Примчался в штаб, а там уж – почти все офицеры. Никто ничего не знает, так с незнанием и ввалились к командиру полка.

– Господа офицеры, поднимайте солдат по тревоге и держите в полной готовности.

– Война, господин полковник?

– Гвардейский мятеж на Сенатской площади.

К счастью, для полка нашего все обошлось: без нас Санкт-Петербург с мятежниками справился. А для меня – не совсем. С батюшкой от всех этих государственных передряг удар приключился. Матушка депешу прислала о внезапной болезни его, и командир на неделю отпустил меня домой.

…Судьба ли, природа ли или сам Господь Бог сдает каждому его карты на всю жизнь ровно один раз. У кого – сплошные онеры в козырях, у кого – тузы, а у кого и одни фоски – это уж как кому повезет. Но большинство почему-то всю жизнь так и живет с теми картами, что при рождении выпали. Стонут, жалуются, кряхтят, просят пересдать заново. А нет бы подумать об изменении судьбы собственной.
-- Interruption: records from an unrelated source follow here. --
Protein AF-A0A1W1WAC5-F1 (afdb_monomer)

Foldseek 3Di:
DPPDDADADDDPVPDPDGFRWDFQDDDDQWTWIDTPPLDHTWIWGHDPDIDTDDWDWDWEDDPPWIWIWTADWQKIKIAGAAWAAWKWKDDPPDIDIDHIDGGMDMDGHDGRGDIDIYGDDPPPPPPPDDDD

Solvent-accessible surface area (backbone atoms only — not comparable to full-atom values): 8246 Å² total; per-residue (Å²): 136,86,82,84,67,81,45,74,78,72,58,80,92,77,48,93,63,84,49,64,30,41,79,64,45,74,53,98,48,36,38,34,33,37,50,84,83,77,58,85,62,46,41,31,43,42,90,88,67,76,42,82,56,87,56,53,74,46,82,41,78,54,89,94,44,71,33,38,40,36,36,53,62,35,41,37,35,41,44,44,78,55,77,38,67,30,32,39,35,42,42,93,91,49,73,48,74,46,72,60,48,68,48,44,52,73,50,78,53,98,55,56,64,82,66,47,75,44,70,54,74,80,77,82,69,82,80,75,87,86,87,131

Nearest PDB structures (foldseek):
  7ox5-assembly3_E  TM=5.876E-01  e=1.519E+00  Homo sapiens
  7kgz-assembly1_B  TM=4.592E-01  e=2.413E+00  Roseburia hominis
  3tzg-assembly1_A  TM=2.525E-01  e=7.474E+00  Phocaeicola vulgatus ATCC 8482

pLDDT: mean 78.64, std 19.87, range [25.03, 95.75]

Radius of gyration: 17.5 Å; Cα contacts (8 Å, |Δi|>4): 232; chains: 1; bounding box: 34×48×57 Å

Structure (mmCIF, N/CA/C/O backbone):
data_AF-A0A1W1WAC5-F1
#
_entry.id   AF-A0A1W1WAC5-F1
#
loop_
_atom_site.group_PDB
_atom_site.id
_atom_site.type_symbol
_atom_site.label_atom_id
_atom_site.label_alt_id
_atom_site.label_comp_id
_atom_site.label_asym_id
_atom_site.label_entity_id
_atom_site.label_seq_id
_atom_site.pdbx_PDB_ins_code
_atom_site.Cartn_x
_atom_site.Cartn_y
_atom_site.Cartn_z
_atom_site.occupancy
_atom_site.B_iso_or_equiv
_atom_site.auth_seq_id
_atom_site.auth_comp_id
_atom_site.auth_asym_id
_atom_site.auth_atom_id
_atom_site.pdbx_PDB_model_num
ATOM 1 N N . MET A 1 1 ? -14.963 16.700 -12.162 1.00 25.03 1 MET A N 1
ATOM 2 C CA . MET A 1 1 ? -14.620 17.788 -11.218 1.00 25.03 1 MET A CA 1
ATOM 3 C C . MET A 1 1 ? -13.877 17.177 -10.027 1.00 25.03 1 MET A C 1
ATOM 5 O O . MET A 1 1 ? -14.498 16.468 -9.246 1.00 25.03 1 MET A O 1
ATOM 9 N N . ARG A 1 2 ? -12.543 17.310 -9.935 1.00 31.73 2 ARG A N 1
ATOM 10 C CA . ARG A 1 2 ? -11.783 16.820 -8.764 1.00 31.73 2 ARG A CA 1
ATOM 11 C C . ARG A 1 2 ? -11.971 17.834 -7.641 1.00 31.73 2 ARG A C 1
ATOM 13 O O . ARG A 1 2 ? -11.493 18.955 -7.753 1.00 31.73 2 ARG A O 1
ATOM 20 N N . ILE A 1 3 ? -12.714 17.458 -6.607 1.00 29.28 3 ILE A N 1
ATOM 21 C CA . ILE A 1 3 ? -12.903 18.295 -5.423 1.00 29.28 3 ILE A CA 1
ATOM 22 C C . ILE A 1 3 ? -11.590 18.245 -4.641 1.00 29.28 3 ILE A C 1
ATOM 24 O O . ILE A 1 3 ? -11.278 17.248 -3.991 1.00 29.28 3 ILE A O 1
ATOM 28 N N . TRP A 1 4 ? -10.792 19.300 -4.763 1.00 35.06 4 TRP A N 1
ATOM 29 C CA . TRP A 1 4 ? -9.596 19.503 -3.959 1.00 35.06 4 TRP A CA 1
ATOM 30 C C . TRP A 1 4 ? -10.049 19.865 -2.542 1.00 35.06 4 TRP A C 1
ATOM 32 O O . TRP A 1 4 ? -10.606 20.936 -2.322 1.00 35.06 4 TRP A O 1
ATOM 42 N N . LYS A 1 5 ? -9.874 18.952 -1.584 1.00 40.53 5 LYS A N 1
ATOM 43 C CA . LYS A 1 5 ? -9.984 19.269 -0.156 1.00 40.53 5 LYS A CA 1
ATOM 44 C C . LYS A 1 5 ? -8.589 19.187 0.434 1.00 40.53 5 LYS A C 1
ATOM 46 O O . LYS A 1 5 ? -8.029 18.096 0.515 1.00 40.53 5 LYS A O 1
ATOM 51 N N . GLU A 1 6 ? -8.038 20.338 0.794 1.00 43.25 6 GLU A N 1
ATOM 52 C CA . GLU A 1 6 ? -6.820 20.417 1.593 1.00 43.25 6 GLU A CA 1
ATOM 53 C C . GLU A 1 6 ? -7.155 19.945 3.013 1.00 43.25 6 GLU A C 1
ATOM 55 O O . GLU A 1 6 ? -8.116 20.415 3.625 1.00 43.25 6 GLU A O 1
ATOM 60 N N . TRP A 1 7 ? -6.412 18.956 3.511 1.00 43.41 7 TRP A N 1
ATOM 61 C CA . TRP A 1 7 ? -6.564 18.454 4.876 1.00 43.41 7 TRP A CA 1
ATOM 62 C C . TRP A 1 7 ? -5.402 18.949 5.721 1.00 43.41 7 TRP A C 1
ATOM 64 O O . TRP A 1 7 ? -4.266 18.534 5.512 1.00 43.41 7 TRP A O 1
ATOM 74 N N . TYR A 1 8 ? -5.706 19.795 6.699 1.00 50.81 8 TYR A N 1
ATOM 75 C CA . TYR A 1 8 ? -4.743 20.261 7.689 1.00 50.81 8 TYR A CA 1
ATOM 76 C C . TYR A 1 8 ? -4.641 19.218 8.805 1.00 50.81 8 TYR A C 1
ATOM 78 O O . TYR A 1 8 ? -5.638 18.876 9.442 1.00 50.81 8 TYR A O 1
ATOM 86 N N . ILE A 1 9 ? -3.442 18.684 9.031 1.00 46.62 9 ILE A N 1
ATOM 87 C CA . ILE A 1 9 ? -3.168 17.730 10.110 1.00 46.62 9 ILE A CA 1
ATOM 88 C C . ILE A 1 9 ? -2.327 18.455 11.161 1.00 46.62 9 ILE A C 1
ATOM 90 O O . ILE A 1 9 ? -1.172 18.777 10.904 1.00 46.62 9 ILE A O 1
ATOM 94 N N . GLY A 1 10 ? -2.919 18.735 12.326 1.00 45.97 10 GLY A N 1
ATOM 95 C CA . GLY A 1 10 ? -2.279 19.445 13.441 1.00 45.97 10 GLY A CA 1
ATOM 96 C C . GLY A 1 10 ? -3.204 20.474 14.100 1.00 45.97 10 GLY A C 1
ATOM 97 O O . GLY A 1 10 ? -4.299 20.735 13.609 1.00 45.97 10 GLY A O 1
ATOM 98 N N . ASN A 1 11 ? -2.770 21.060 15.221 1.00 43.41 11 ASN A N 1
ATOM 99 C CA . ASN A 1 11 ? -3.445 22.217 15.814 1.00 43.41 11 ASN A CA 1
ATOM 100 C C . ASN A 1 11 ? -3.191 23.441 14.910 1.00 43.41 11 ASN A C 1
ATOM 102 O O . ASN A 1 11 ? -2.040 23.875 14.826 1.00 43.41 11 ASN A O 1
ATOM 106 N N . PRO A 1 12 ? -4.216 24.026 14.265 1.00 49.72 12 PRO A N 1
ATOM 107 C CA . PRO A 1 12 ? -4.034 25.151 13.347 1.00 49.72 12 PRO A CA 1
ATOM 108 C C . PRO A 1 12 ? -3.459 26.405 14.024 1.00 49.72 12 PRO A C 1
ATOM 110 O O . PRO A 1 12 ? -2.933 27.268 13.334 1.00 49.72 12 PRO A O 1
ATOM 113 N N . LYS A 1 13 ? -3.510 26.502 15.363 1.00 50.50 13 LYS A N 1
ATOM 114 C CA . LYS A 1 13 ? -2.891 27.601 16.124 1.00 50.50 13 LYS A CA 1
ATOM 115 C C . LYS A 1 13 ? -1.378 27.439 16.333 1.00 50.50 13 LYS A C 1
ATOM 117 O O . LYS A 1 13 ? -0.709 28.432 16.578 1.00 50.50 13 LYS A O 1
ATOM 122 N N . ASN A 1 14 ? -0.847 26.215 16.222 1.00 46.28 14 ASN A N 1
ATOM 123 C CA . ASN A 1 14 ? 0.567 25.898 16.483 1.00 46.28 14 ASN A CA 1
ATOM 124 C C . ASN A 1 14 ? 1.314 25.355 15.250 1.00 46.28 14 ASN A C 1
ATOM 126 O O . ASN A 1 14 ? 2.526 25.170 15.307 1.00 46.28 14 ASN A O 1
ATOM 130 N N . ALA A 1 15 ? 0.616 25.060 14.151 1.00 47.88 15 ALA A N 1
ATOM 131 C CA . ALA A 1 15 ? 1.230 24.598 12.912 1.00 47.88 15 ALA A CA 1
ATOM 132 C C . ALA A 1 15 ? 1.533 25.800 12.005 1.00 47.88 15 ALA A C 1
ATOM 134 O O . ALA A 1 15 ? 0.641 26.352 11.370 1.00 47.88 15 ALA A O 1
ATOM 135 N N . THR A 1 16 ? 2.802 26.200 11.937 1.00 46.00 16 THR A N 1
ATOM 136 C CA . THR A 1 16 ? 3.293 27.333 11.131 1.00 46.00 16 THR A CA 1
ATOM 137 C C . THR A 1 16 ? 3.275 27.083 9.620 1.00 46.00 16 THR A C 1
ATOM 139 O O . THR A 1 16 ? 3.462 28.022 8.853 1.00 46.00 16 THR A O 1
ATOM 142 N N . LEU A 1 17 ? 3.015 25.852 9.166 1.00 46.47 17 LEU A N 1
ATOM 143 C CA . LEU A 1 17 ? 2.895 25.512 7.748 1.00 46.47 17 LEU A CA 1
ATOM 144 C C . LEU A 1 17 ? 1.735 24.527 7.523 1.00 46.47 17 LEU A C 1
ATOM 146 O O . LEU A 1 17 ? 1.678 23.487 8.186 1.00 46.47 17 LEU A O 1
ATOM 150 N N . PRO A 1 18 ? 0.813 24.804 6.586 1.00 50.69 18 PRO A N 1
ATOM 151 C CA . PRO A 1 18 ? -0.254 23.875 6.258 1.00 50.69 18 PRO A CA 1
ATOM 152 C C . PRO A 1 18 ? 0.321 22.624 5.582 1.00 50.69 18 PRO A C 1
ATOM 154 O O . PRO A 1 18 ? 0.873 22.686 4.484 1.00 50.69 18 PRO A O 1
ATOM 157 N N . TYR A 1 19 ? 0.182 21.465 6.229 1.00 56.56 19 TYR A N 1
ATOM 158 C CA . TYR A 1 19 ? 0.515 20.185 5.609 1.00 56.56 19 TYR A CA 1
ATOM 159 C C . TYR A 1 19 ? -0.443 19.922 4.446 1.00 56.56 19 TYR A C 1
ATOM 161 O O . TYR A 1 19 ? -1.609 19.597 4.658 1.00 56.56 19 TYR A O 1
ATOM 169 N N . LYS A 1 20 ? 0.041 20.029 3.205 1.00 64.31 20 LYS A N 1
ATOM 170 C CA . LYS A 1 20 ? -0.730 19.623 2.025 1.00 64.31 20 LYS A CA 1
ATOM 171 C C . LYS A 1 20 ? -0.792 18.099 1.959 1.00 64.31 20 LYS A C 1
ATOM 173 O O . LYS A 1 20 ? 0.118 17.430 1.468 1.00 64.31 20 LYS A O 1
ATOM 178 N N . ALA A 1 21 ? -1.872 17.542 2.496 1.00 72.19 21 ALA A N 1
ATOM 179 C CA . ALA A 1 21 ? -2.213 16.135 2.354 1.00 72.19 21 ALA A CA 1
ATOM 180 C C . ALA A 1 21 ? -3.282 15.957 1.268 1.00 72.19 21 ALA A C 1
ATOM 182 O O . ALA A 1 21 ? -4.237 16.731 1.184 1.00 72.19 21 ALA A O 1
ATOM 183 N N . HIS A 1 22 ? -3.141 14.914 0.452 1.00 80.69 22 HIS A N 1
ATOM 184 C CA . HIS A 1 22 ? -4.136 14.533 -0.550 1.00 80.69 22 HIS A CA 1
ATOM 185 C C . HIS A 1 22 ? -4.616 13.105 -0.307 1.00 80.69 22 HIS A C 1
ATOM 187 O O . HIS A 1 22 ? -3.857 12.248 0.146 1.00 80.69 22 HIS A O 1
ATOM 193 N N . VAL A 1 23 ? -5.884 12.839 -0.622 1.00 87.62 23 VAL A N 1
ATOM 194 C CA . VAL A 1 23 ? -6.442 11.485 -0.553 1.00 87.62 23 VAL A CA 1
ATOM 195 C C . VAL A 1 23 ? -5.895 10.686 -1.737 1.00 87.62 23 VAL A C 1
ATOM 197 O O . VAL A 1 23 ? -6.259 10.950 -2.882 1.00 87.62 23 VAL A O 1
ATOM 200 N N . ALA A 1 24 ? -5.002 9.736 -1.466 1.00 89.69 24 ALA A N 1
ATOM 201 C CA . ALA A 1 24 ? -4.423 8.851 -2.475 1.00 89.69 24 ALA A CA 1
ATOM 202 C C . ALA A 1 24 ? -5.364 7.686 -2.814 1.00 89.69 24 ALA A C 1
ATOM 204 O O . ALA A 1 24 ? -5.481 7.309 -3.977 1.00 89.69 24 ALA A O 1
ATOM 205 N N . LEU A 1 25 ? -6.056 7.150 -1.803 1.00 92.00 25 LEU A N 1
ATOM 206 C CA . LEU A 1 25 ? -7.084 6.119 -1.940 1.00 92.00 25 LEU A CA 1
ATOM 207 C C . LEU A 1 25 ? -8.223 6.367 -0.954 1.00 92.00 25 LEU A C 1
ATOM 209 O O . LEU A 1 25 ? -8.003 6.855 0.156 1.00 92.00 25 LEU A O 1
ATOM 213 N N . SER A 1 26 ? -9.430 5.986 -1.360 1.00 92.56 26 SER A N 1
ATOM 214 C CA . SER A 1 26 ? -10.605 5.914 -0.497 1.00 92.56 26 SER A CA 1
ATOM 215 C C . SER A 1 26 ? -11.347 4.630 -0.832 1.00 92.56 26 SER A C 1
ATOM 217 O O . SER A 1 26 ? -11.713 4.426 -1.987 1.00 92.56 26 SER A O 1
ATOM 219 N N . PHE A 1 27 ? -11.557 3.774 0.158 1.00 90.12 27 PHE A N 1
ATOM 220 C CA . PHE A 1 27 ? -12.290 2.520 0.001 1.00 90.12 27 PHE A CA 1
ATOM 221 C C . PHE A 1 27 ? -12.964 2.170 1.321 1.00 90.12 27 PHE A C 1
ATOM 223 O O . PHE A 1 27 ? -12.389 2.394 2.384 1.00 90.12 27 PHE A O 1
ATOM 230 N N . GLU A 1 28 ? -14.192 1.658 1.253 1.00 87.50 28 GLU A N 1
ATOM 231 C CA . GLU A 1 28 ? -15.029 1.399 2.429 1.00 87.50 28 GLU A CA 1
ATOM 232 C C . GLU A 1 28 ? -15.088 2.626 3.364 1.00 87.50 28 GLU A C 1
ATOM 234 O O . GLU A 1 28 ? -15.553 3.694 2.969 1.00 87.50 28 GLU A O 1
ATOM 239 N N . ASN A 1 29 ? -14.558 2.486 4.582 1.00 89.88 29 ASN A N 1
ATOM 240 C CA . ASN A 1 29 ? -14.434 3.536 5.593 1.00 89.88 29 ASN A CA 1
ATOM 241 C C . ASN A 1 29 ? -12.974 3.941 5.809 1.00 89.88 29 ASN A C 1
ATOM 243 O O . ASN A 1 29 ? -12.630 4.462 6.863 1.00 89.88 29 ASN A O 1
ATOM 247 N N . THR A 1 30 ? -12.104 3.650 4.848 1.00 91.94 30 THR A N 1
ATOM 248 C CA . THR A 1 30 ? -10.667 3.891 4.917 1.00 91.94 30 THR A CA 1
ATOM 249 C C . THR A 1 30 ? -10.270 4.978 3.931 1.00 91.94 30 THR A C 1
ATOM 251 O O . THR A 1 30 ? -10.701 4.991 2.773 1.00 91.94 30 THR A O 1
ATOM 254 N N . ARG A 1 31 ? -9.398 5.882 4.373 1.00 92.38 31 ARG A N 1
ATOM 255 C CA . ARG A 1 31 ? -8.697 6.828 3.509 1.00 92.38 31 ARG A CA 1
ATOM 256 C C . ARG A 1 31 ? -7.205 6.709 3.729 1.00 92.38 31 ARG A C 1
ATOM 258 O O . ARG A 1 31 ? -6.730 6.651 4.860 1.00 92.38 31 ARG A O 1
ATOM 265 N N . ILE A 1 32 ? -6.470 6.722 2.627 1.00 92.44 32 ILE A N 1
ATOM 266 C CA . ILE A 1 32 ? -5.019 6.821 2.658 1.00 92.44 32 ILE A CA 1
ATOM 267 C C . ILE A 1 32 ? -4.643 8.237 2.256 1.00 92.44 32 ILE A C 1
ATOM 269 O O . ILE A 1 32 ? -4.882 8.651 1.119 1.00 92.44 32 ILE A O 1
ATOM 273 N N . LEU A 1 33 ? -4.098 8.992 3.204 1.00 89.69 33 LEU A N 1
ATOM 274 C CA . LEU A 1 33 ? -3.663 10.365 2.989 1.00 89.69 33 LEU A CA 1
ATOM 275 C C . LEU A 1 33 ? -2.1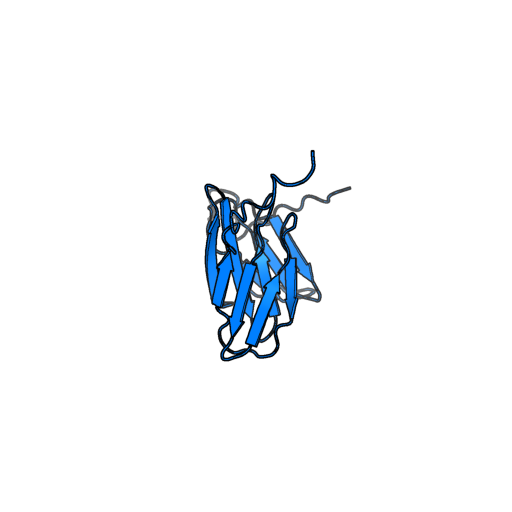69 10.365 2.720 1.00 89.69 33 LEU A C 1
ATOM 277 O O . LEU A 1 33 ? -1.390 9.826 3.503 1.00 89.69 33 LEU A O 1
ATOM 281 N N . TRP A 1 34 ? -1.760 10.997 1.634 1.00 84.44 34 TRP A N 1
ATOM 282 C CA . TRP A 1 34 ? -0.356 11.113 1.294 1.00 84.44 34 TRP A CA 1
ATOM 283 C C . TRP A 1 34 ? 0.099 12.569 1.360 1.00 84.44 34 TRP A C 1
ATOM 285 O O . TRP A 1 34 ? -0.584 13.481 0.887 1.00 84.44 34 TRP A O 1
ATOM 295 N N . THR A 1 35 ? 1.246 12.776 1.995 1.00 75.81 35 THR A N 1
ATOM 296 C CA . THR A 1 35 ? 1.900 14.067 2.199 1.00 75.81 35 THR A CA 1
ATOM 297 C C . THR A 1 35 ? 3.065 14.222 1.222 1.00 75.81 35 THR A C 1
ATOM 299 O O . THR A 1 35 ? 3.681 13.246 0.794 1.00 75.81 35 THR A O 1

Да, карты сданы, но – для игры, для азарта, для способностей и куража вашего. Так разберитесь в них и смело играйте по тем правилам, которые сама жизнь вам предлагает! Она – ваш соперник отныне, и тут уж – кто кого. В жизненной игре и сброс предусмотрен, и прикуп, и козыри, и ходы ваши: так дерзайте же, не ждите милостей. Берите игру на себя и – по банку!

Это я написал, то разумея, что обстоятельства жизни меняются и мы обязаны меняться вместе с ними, иначе из игры вылетим. И люто начнем завидовать тем, кто куши с банка снимает, а то и весь банк. Что, завистников, коим и три-дцати еще не исполнилось, не встречали? Встречали, поди, – глазки их выдают.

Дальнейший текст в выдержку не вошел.